Saturday, April 9, 2011

Kay Ryan, poet




Great Thoughts

Great thoughts
do not nourish
small thoughts
as parents do children.

Like the eucalyptus
they make the soil
beneath them barren.

Standing in a
grove of them
is hideous.

This is a poem by the very concise thinker, Kay Ryan, who was poet laureate of the US 2008-10. I only discovered her a few months ago and love the preciseness of her poems --indeed of her thought process.

Yesterday, in the documentary film course we watched the Michael Moore film, Capitalism: A Love Story which I had not previously seen although I had seen the somewhat better, Inside Job -- both are about the debacle wrought by Wall Street and the rich, rich, rich repiles in that snake pit and their poisoning of American life and strangle hold on the American government.
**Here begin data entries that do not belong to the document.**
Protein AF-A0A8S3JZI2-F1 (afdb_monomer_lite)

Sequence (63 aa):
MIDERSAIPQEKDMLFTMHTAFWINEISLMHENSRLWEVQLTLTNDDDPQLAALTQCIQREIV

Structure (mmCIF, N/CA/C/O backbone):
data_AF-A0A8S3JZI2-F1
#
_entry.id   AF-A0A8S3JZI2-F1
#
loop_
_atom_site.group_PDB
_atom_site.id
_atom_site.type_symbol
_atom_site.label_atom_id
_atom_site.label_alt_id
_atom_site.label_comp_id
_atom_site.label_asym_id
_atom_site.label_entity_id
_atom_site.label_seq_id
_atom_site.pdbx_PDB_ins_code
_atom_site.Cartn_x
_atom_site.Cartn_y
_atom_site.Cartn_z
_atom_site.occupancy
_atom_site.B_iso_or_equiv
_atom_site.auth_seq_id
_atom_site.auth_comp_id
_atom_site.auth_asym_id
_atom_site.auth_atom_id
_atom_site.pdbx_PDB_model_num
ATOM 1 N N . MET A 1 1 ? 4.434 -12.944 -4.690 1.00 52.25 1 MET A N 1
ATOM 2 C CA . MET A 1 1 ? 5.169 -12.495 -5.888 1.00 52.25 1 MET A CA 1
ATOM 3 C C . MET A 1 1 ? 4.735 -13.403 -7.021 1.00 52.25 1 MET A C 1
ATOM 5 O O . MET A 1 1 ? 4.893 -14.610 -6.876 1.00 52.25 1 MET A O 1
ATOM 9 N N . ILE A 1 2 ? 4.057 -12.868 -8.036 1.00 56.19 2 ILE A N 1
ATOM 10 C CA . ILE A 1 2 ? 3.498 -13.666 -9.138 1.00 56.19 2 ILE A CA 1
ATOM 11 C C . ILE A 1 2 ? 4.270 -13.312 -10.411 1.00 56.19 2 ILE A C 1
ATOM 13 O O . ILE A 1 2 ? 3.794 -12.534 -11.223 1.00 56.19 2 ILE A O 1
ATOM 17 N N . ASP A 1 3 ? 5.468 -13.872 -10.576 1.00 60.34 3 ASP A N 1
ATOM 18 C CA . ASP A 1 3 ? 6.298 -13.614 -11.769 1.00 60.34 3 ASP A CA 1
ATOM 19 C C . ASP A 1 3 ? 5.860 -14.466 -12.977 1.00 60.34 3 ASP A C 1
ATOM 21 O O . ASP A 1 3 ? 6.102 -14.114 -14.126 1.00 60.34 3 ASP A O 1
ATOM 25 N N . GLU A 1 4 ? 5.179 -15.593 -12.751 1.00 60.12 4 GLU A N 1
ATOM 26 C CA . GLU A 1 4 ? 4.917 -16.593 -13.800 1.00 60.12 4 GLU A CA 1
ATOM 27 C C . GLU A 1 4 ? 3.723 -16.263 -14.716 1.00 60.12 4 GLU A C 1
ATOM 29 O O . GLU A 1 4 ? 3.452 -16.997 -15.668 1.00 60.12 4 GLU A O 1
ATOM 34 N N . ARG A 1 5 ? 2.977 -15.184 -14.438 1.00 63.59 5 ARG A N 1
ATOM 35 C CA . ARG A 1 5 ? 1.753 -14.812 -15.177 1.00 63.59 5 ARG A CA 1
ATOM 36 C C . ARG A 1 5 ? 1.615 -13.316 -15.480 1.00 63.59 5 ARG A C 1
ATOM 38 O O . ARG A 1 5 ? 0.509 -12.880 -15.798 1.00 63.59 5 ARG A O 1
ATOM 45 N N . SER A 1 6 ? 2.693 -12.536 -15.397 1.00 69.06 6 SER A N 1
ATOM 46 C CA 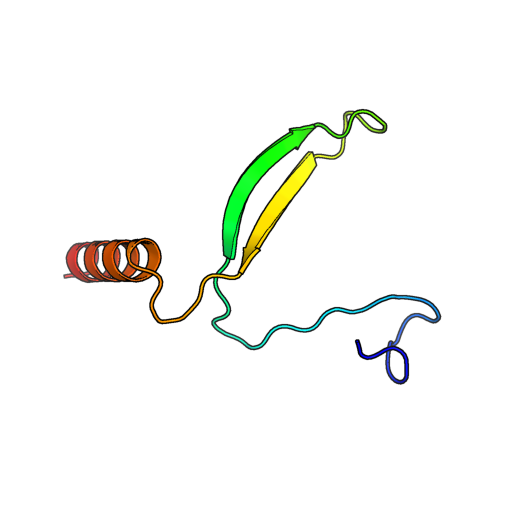. SER A 1 6 ? 2.628 -11.130 -15.806 1.00 69.06 6 SER A CA 1
ATOM 47 C C . SER A 1 6 ? 2.525 -11.014 -17.332 1.00 69.06 6 SER A C 1
ATOM 49 O O . SER A 1 6 ? 3.149 -11.773 -18.079 1.00 69.06 6 SER A O 1
ATOM 51 N N . ALA A 1 7 ? 1.707 -10.070 -17.803 1.00 78.19 7 ALA A N 1
ATOM 52 C CA . ALA A 1 7 ? 1.594 -9.752 -19.226 1.00 78.19 7 ALA A CA 1
ATOM 53 C C . ALA A 1 7 ? 2.862 -9.062 -19.757 1.00 78.19 7 ALA A C 1
ATOM 55 O O . ALA A 1 7 ? 3.111 -9.078 -20.966 1.00 78.19 7 ALA A O 1
ATOM 56 N N . ILE A 1 8 ? 3.660 -8.475 -18.858 1.00 80.88 8 ILE A N 1
ATOM 57 C CA . ILE A 1 8 ? 4.915 -7.802 -19.167 1.00 80.88 8 ILE A CA 1
ATOM 58 C C . ILE A 1 8 ? 6.063 -8.666 -18.628 1.00 80.88 8 ILE A C 1
ATOM 60 O O . ILE A 1 8 ? 6.201 -8.846 -17.418 1.00 80.88 8 ILE A O 1
ATOM 64 N N . PRO A 1 9 ? 6.916 -9.224 -19.504 1.00 76.62 9 PRO A N 1
ATOM 65 C CA . PRO A 1 9 ? 8.065 -9.998 -19.056 1.00 76.62 9 PRO A CA 1
ATOM 66 C C . PRO A 1 9 ? 8.959 -9.156 -18.136 1.00 76.62 9 PRO A C 1
ATOM 68 O O . PRO A 1 9 ? 9.305 -8.034 -18.495 1.00 76.62 9 PRO A O 1
ATOM 71 N N . GLN A 1 10 ? 9.386 -9.732 -17.004 1.00 81.00 10 GLN A N 1
ATOM 72 C CA . GLN A 1 10 ? 10.291 -9.127 -16.003 1.00 81.00 10 GLN A CA 1
ATOM 73 C C . GLN A 1 10 ? 9.661 -8.065 -15.087 1.00 81.00 10 GLN A C 1
ATOM 75 O O . GLN A 1 10 ? 10.358 -7.543 -14.212 1.00 81.00 10 GLN A O 1
ATOM 80 N N . GLU A 1 11 ? 8.374 -7.758 -15.246 1.00 81.88 11 GLU A N 1
ATOM 81 C CA . GLU A 1 11 ? 7.661 -6.933 -14.275 1.00 81.88 11 GLU A CA 1
ATOM 82 C C . GLU A 1 11 ? 7.507 -7.698 -12.955 1.00 81.88 11 GLU A C 1
ATOM 84 O O . GLU A 1 11 ? 7.151 -8.876 -12.935 1.00 81.88 11 GLU A O 1
ATOM 89 N N . LYS A 1 12 ? 7.820 -7.026 -11.843 1.00 79.81 12 LYS A N 1
ATOM 90 C CA . LYS A 1 12 ? 7.638 -7.579 -10.501 1.00 79.81 12 LYS A CA 1
ATOM 91 C C . LYS A 1 12 ? 6.326 -7.075 -9.931 1.00 79.81 12 LYS A C 1
ATOM 93 O O . LYS A 1 12 ? 6.271 -5.978 -9.379 1.00 79.81 12 LYS A O 1
ATOM 98 N N . ASP A 1 13 ? 5.309 -7.921 -10.008 1.00 80.38 13 ASP A N 1
ATOM 99 C CA . ASP A 1 13 ? 3.973 -7.577 -9.541 1.00 80.38 13 ASP A CA 1
ATOM 100 C C . ASP A 1 13 ? 3.745 -7.964 -8.073 1.00 80.38 13 ASP A C 1
ATOM 102 O O . ASP A 1 13 ? 4.035 -9.083 -7.615 1.00 80.38 13 ASP A O 1
ATOM 106 N N . MET A 1 14 ? 3.147 -7.027 -7.335 1.00 81.38 14 MET A N 1
ATOM 107 C CA . MET A 1 14 ? 2.600 -7.243 -5.999 1.00 81.38 14 MET A CA 1
ATOM 108 C C . MET A 1 14 ? 1.088 -7.009 -6.039 1.00 81.38 14 MET A C 1
ATOM 110 O O . MET A 1 14 ? 0.621 -5.913 -6.328 1.00 81.38 14 MET A O 1
ATOM 114 N N . LEU A 1 15 ? 0.323 -8.065 -5.758 1.00 84.56 15 LEU A N 1
ATOM 115 C CA . LEU A 1 15 ? -1.138 -8.039 -5.752 1.00 84.56 15 LEU A CA 1
ATOM 116 C C . LEU A 1 15 ? -1.659 -7.940 -4.321 1.00 84.56 15 LEU A C 1
ATOM 118 O O . LEU A 1 15 ? -1.254 -8.716 -3.454 1.00 84.56 15 LEU A O 1
ATOM 122 N N . PHE A 1 16 ? -2.605 -7.029 -4.118 1.00 84.00 16 PHE A N 1
ATOM 123 C CA . PHE A 1 16 ? -3.371 -6.887 -2.886 1.00 84.00 16 PHE A CA 1
ATOM 124 C C . PHE A 1 16 ? -4.829 -7.268 -3.145 1.00 84.00 16 PHE A C 1
ATOM 126 O O . PHE A 1 16 ? -5.336 -7.121 -4.260 1.00 84.00 16 PHE A O 1
ATOM 133 N N . THR A 1 17 ? -5.510 -7.780 -2.124 1.00 83.94 17 THR A N 1
ATOM 134 C CA . THR A 1 17 ? -6.952 -8.024 -2.201 1.00 83.94 17 THR A CA 1
ATOM 135 C C . THR A 1 17 ? -7.715 -6.700 -2.214 1.00 83.94 17 THR A C 1
ATOM 137 O O . THR A 1 17 ? -7.218 -5.664 -1.778 1.00 83.94 17 THR A O 1
ATOM 140 N N . MET A 1 18 ? -8.960 -6.716 -2.689 1.00 81.44 18 MET A N 1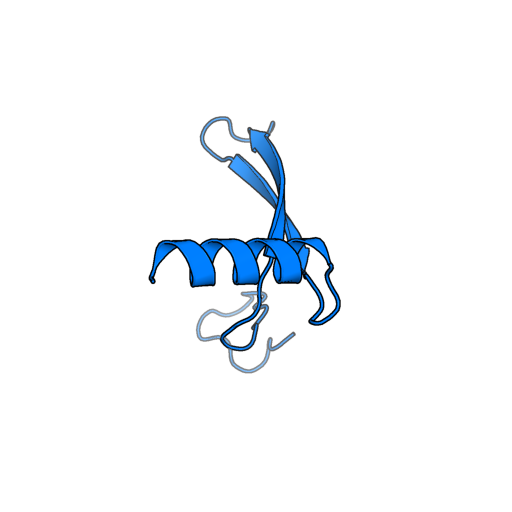
ATOM 141 C CA . MET A 1 18 ? -9.839 -5.560 -2.498 1.00 81.44 18 MET A CA 1
ATOM 142 C C . MET A 1 18 ? -10.033 -5.293 -0.998 1.00 81.44 18 MET A C 1
ATOM 144 O O . MET A 1 18 ? -10.010 -6.230 -0.201 1.00 81.44 18 MET A O 1
ATOM 148 N N . HIS A 1 19 ? -10.226 -4.022 -0.635 1.00 79.50 19 HIS A N 1
ATOM 149 C CA . HIS A 1 19 ? -10.344 -3.542 0.753 1.00 79.50 19 HIS A CA 1
ATOM 150 C C . HIS A 1 19 ? -9.052 -3.578 1.577 1.00 79.50 19 HIS A C 1
ATOM 152 O O . HIS A 1 19 ? -9.090 -3.360 2.783 1.00 79.50 19 HIS A O 1
ATOM 158 N N . THR A 1 20 ? -7.899 -3.774 0.936 1.00 82.88 20 THR A N 1
ATOM 159 C CA . THR A 1 20 ? -6.618 -3.500 1.583 1.00 82.88 20 THR A CA 1
ATOM 160 C C . THR A 1 20 ? -6.444 -1.995 1.790 1.00 82.88 20 THR A C 1
ATOM 162 O O . THR A 1 20 ? -6.483 -1.221 0.832 1.00 82.88 20 THR A O 1
ATOM 165 N N . ALA A 1 21 ? -6.245 -1.589 3.042 1.00 83.69 21 ALA A N 1
ATOM 166 C CA . ALA A 1 21 ? -5.953 -0.214 3.417 1.00 83.69 21 ALA A CA 1
ATOM 167 C C . ALA A 1 21 ? -4.453 -0.028 3.699 1.00 83.69 21 ALA A C 1
ATOM 169 O O . ALA A 1 21 ? -3.759 -0.934 4.166 1.00 83.69 21 ALA A O 1
ATOM 170 N N . PHE A 1 22 ? -3.955 1.167 3.383 1.00 87.25 22 PHE A N 1
ATOM 171 C CA . PHE A 1 22 ? -2.580 1.570 3.644 1.00 87.25 22 PHE A CA 1
ATOM 172 C C . PHE A 1 22 ? -2.571 2.914 4.352 1.00 87.25 22 PHE A C 1
ATOM 174 O O . PHE A 1 22 ? -3.305 3.829 3.974 1.00 87.25 22 PHE A O 1
ATOM 181 N N . TRP A 1 23 ? -1.694 3.041 5.337 1.00 87.00 23 TRP A N 1
ATOM 182 C CA . TRP A 1 23 ? -1.363 4.322 5.932 1.00 87.00 23 TRP A CA 1
ATOM 183 C C . TRP A 1 23 ? -0.230 4.979 5.144 1.00 87.00 23 TRP A C 1
ATOM 185 O O . TRP A 1 23 ? 0.764 4.326 4.820 1.00 87.00 23 TRP A O 1
ATOM 195 N N . ILE A 1 24 ? -0.363 6.274 4.858 1.00 91.44 24 ILE A N 1
ATOM 196 C CA . ILE A 1 24 ? 0.712 7.071 4.264 1.00 91.44 24 ILE A CA 1
ATOM 197 C C . ILE A 1 24 ? 1.593 7.599 5.395 1.00 91.44 24 ILE A C 1
ATOM 199 O O . ILE A 1 24 ? 1.163 8.459 6.163 1.00 91.44 24 ILE A O 1
ATOM 203 N N . ASN A 1 25 ? 2.823 7.101 5.500 1.00 89.88 25 ASN A N 1
ATOM 204 C CA . ASN A 1 25 ? 3.763 7.572 6.521 1.00 89.88 25 ASN A CA 1
ATOM 205 C C . ASN A 1 25 ? 4.468 8.853 6.084 1.00 89.88 25 ASN A C 1
ATOM 207 O O . ASN A 1 25 ? 4.533 9.822 6.835 1.00 89.88 25 ASN A O 1
ATOM 211 N N . GLU A 1 26 ? 5.011 8.841 4.869 1.00 94.94 26 GLU A N 1
ATOM 212 C CA . GLU A 1 26 ? 5.846 9.913 4.345 1.00 94.94 26 GLU A CA 1
ATOM 213 C C . GLU A 1 26 ? 5.584 10.091 2.854 1.00 94.94 26 GLU A C 1
ATOM 215 O O . GLU A 1 26 ? 5.373 9.124 2.120 1.00 94.94 26 GLU A O 1
ATOM 220 N N . ILE A 1 27 ? 5.608 11.348 2.423 1.00 95.12 27 ILE A N 1
ATOM 221 C CA . ILE A 1 27 ? 5.607 11.740 1.021 1.00 95.12 27 ILE A CA 1
ATOM 222 C C . ILE A 1 27 ? 6.824 12.637 0.832 1.00 95.12 27 ILE A C 1
ATOM 224 O O . ILE A 1 27 ? 6.903 13.708 1.438 1.00 95.12 27 ILE A O 1
ATOM 228 N N . SER A 1 28 ? 7.764 12.218 -0.004 1.00 95.06 28 SER A N 1
ATOM 229 C CA . SER A 1 28 ? 9.001 12.953 -0.248 1.00 95.06 28 SER A CA 1
ATOM 230 C C . SER A 1 28 ? 9.291 13.039 -1.742 1.00 95.06 28 SER A C 1
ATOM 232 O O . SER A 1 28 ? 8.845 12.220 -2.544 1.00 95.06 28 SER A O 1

The discussion afterwards, by that room full of 60+ people, some conservative and some liberal was maddening and painful to me. The "big thought" words: capitalism, democracy, socialism were used in knee jerk ways. The discussion was that barren patch of dust under the eucalyptus tree. I got up and left when a man said "we haven't had a good war since Roosevelt was president" and that's the reason we have our economic problems today. Actually I may be doing him a disservice but I was so flummoxed by the the utter inability of ordinary thoughtful and aware citizens to grasp the mess I had to leave. I knew ten or fifteen years ago I wouldn't be able to understand it when I transcribed an interview with a bank president in which he said "only about five people in the world can understand exactly how derivatives work."